Кричат: зубы гадам спилить напильником, чтоб все выложили, кому уже растрепали!
Самые спокойные возражают: давайте с доктором посоветуемся, он человек умный,
образованный, он сообразит.
Доктор: ох; он же всех заложит! Там же все
размотают; все сядем.
А наш бедолага движется себе неторопливо
зигзагообразным маршрутом от пивной до рюмочной и до следующего ларька, и уже
под конец рабочего дня добирается до прокуратуры — в геройском настроении,
готовый принять вину и пострадать.
И из прокурорской приемной навстречу ему
вываливается половина команды и, тыча в него пальцами, орет:
— Вот он!
— Мерзавец!
— Убийца!
— Держите, уйдет!
Это, значит, пока он пил и страдал, гурьба
верных друзей опередила его и хором выложила прокурору: свершил он зло один и
втайне, но они бдительно прознали, однако до родного порта молчали из
патриотизма. Дабы предотвратить международный скандал и соблюсти репутацию
советского Морфлота: не позволим запятнать флаг пароходства! Скрепя души,
горевшие праведным гневом: чесались руки за борт гада спустить — но самосуд
осуждается советским законом, а закон для них свят. Потому наказали злодею
сразу по прибытии на Родину идти в прокуратуру и чистосердечно сознаваться. Да…
но так он молил попрощаться с семьей, что снизошли они мягкосердечно
(виноваты!..) и дали ему сутки на прощание и сборы: а утром сдаваться и
каяться. Однако доверяй, но проверяй: пришли проконтролировать, как честные и
сознательные граждане, хотя и излишне гуманные: ну как передумает, скроется,
или еще чего по злобе и страху выкинет, оговорит всех!
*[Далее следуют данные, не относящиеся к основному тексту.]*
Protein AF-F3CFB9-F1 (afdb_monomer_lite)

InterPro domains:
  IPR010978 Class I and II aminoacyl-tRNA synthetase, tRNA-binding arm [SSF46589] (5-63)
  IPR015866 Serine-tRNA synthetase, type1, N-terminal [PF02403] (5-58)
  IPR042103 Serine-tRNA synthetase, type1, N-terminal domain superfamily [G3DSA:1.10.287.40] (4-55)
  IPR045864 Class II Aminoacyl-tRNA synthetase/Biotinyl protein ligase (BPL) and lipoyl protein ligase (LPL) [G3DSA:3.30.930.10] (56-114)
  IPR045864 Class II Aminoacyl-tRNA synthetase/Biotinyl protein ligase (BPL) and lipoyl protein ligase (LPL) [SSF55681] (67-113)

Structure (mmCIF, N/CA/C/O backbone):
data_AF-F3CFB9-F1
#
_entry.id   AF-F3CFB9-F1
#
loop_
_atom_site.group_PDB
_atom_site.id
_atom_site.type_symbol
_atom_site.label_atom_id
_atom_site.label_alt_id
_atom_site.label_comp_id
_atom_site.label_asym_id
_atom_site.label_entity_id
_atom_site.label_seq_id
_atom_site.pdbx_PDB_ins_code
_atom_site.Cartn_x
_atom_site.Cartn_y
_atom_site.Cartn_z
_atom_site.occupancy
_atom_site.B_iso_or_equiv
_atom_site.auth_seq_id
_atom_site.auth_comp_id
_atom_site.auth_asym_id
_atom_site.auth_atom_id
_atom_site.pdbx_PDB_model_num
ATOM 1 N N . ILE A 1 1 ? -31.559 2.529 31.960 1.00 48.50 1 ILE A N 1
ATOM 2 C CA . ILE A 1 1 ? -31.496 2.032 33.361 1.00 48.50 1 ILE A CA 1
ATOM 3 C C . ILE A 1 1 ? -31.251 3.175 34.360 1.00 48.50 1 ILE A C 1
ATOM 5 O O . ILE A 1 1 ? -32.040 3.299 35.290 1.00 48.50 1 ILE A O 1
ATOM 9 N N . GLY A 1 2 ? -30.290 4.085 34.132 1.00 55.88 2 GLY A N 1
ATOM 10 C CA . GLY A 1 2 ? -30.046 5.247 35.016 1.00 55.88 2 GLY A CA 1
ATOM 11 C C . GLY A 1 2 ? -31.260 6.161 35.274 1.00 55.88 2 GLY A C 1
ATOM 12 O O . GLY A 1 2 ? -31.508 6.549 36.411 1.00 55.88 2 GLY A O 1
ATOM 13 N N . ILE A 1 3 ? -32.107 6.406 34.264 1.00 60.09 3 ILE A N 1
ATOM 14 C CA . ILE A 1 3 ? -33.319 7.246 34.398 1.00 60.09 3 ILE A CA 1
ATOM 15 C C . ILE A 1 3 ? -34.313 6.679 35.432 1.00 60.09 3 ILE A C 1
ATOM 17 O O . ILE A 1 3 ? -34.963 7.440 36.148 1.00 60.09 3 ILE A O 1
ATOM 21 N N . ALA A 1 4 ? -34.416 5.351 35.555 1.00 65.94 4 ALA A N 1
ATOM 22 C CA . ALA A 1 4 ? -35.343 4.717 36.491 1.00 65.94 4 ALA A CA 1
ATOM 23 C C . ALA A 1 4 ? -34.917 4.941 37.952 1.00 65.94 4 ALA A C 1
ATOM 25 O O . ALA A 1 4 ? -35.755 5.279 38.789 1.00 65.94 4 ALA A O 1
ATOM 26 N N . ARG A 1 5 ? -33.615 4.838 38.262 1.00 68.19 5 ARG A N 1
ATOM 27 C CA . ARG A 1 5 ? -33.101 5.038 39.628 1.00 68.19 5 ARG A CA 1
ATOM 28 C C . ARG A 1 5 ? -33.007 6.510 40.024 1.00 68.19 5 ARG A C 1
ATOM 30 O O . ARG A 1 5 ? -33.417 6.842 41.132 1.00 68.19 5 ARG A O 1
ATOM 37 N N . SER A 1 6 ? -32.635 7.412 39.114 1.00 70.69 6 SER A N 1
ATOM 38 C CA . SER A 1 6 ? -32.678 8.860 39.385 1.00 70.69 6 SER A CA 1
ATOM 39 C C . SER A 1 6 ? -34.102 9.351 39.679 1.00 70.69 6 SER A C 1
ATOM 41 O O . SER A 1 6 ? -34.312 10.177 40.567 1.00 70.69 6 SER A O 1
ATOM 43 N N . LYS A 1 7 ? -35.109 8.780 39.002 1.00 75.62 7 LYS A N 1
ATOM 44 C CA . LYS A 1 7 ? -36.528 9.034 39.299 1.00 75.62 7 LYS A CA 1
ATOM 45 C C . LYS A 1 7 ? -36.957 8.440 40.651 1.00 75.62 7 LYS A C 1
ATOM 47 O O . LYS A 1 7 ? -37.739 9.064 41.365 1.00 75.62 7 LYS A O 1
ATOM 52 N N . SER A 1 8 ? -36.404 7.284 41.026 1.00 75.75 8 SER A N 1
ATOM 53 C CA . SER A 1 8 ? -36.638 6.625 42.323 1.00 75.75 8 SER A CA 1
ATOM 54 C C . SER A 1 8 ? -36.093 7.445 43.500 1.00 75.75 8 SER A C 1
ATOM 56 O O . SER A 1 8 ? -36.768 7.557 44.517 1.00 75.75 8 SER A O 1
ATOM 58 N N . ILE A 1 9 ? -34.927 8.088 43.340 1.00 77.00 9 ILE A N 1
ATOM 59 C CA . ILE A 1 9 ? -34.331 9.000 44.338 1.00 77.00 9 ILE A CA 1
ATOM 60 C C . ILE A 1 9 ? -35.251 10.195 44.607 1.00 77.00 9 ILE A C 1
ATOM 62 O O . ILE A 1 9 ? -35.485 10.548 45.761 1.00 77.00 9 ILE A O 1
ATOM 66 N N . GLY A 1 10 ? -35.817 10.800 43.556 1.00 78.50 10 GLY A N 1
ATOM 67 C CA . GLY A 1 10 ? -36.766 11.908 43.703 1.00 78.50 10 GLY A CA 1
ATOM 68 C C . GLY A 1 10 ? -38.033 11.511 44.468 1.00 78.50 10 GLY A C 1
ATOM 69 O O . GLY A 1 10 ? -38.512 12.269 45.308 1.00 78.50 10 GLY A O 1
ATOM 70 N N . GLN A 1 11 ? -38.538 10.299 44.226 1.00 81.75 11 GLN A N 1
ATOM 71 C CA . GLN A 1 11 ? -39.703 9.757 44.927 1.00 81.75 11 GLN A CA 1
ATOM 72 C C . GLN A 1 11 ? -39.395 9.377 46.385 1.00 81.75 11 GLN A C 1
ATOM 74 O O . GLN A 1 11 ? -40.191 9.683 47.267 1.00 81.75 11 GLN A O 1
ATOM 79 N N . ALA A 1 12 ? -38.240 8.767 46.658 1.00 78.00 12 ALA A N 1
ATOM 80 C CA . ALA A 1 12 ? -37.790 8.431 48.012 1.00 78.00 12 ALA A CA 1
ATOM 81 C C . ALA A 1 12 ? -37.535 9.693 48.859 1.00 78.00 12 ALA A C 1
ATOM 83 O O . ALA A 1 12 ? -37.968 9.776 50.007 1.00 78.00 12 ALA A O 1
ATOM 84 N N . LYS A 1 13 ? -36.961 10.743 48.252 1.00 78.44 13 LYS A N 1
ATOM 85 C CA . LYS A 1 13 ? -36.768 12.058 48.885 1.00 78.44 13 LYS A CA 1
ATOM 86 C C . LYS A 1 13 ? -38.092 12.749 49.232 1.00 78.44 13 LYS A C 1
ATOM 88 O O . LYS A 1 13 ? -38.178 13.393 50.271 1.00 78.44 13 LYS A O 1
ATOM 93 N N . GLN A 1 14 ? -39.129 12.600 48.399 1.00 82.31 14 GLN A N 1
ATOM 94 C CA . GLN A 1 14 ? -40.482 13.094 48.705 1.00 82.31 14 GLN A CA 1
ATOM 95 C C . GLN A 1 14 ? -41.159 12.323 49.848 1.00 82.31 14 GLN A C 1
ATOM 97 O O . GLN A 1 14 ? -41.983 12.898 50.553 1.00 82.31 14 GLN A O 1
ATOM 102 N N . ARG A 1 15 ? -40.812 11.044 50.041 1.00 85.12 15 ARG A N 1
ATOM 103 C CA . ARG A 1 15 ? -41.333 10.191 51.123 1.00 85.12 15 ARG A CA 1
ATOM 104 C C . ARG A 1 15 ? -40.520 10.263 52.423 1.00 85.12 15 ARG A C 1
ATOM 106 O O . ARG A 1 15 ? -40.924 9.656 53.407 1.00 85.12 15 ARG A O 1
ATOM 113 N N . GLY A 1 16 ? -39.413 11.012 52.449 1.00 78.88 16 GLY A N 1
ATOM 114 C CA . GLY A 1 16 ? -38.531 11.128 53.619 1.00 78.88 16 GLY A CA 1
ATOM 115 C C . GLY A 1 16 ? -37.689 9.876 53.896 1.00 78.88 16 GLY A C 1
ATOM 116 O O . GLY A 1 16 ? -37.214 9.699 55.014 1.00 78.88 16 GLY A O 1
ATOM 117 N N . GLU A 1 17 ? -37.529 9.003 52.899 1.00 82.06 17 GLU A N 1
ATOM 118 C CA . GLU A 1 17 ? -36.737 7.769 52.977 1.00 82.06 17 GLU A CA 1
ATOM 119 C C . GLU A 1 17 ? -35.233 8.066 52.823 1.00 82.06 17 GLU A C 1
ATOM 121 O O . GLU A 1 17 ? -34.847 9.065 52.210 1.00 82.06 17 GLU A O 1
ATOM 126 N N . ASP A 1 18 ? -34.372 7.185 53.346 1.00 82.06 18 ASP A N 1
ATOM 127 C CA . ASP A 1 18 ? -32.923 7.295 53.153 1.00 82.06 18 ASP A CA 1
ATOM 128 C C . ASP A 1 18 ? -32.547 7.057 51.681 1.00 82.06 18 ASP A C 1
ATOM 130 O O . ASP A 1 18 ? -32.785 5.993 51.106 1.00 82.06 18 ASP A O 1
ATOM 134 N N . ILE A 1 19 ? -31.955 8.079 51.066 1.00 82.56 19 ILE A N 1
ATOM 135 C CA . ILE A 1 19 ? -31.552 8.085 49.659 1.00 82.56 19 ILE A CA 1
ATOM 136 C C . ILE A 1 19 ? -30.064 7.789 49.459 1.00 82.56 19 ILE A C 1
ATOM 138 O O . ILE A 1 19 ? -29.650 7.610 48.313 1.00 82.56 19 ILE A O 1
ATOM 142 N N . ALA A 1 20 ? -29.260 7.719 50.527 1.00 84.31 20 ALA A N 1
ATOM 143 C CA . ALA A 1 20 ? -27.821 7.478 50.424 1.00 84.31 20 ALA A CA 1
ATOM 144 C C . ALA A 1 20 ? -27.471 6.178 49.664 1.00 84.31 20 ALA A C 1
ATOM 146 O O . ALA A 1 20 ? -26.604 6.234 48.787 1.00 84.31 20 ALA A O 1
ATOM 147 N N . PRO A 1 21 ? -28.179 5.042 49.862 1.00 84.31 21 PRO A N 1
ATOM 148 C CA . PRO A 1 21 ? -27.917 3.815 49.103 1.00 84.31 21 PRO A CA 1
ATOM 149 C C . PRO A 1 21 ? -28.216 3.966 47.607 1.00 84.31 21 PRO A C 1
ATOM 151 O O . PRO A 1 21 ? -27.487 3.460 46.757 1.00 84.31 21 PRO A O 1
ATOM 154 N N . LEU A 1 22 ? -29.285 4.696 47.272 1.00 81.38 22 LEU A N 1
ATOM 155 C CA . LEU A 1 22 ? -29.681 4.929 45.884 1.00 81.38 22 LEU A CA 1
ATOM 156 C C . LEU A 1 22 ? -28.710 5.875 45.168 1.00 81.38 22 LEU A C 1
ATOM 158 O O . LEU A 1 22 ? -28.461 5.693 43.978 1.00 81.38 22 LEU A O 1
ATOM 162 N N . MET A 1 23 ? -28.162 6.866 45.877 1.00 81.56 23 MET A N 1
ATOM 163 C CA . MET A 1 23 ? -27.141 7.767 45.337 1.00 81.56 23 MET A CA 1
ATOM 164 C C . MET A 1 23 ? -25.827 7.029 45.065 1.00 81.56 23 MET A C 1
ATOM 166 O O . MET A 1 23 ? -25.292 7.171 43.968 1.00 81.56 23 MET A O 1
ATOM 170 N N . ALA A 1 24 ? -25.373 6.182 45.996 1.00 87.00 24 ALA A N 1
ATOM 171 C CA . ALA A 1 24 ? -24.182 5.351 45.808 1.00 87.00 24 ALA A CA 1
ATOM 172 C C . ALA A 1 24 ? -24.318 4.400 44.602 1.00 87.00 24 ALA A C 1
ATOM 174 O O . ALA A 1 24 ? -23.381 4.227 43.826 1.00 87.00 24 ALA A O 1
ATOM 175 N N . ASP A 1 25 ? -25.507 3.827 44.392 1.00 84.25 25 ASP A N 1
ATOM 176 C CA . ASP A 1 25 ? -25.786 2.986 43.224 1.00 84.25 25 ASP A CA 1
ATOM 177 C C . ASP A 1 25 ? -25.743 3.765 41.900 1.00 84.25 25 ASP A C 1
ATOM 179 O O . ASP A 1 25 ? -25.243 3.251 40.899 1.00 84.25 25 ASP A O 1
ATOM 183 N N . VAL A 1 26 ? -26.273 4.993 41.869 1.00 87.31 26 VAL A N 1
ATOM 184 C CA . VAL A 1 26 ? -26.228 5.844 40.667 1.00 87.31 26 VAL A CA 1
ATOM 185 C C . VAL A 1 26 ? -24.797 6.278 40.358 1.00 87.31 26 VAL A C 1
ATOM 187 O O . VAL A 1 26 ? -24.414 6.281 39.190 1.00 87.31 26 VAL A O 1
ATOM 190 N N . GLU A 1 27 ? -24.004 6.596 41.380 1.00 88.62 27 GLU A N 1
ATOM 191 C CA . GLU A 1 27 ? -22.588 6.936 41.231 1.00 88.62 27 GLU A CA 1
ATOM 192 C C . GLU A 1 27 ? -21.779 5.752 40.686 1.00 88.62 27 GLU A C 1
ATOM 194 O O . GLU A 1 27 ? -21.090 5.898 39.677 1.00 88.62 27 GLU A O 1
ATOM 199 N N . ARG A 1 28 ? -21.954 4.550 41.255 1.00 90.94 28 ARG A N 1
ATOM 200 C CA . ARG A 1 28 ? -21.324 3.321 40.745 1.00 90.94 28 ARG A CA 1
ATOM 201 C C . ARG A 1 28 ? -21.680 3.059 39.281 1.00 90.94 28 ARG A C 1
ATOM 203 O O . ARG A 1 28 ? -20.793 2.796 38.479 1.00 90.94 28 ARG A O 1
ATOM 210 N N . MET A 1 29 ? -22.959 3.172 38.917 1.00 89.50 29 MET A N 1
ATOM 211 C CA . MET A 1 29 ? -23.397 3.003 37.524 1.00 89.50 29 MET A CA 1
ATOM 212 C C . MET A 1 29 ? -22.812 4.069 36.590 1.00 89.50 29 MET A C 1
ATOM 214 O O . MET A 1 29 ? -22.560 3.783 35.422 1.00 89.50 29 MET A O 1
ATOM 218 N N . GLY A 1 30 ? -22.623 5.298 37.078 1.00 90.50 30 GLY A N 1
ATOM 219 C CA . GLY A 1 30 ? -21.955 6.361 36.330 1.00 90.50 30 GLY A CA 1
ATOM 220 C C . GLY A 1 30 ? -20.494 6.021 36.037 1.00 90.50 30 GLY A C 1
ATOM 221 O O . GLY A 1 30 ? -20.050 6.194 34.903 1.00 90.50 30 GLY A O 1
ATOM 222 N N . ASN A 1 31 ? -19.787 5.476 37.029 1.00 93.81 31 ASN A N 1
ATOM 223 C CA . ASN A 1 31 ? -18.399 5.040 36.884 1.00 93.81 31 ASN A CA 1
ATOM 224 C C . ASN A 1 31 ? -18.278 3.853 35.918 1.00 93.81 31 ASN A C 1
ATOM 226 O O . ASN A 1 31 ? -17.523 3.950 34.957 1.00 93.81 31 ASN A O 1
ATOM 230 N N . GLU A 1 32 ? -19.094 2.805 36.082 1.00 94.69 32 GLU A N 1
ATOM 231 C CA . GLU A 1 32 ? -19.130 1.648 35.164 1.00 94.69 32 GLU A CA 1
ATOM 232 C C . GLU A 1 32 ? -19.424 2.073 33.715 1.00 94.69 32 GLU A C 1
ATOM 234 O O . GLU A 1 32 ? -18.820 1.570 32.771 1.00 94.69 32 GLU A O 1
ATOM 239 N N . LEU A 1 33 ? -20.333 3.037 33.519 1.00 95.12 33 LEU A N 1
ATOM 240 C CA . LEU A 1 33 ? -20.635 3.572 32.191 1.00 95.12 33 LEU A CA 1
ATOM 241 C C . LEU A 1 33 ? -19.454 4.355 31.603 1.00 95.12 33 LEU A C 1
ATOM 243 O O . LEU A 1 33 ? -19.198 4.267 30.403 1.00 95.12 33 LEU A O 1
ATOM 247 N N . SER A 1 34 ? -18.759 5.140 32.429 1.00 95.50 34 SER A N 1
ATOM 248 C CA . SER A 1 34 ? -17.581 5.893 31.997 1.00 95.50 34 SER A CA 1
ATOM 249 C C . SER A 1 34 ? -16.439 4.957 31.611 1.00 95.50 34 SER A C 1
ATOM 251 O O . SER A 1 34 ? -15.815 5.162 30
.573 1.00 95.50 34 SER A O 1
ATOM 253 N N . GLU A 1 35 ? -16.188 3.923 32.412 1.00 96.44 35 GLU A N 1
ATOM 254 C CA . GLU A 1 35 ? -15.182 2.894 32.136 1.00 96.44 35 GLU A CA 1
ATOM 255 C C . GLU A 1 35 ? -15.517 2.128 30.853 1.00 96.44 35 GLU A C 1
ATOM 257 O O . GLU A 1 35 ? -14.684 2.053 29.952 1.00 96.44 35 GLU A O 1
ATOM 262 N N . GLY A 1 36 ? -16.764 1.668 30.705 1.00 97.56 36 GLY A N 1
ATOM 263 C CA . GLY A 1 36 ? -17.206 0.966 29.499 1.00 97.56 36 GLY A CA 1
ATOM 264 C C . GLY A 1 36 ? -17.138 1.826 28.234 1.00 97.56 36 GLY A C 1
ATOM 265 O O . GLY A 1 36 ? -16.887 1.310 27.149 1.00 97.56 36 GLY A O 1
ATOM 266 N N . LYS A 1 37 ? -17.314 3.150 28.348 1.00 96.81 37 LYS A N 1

Прокурор выпучил глаза на это массовое
помешательство и поинтересовался, не проходили ли они в Мировом Океане случайно
районы испытания империалистами неконвенционного психического оружия? а
несвежей туземной пищей случайно не питались?
Артельщик обиделся, доктор головой покачал.
А как они вообще это узнали? А после визита
полиции заподозрили, сопоставили, прижали гада к стенке и раскололи! Ага… А
почему капитана не поставили в известность? А потому что имеют понимание о
флотской чести: капитан обязан выполнять долг и сообщать всем инстанциям по
команде, а они его уважают и хотели оставить ни при чем. Это — флот!
О Господи твою мать, говорит прокурор.
А, вот он, пришел!!! Хватайте!!!
А он, действительно, держится очень благородно
в пьяном остекленении и все берет на себя одного. Он пострадать пришел. И плохо
все понимает. И со всеми соглашается.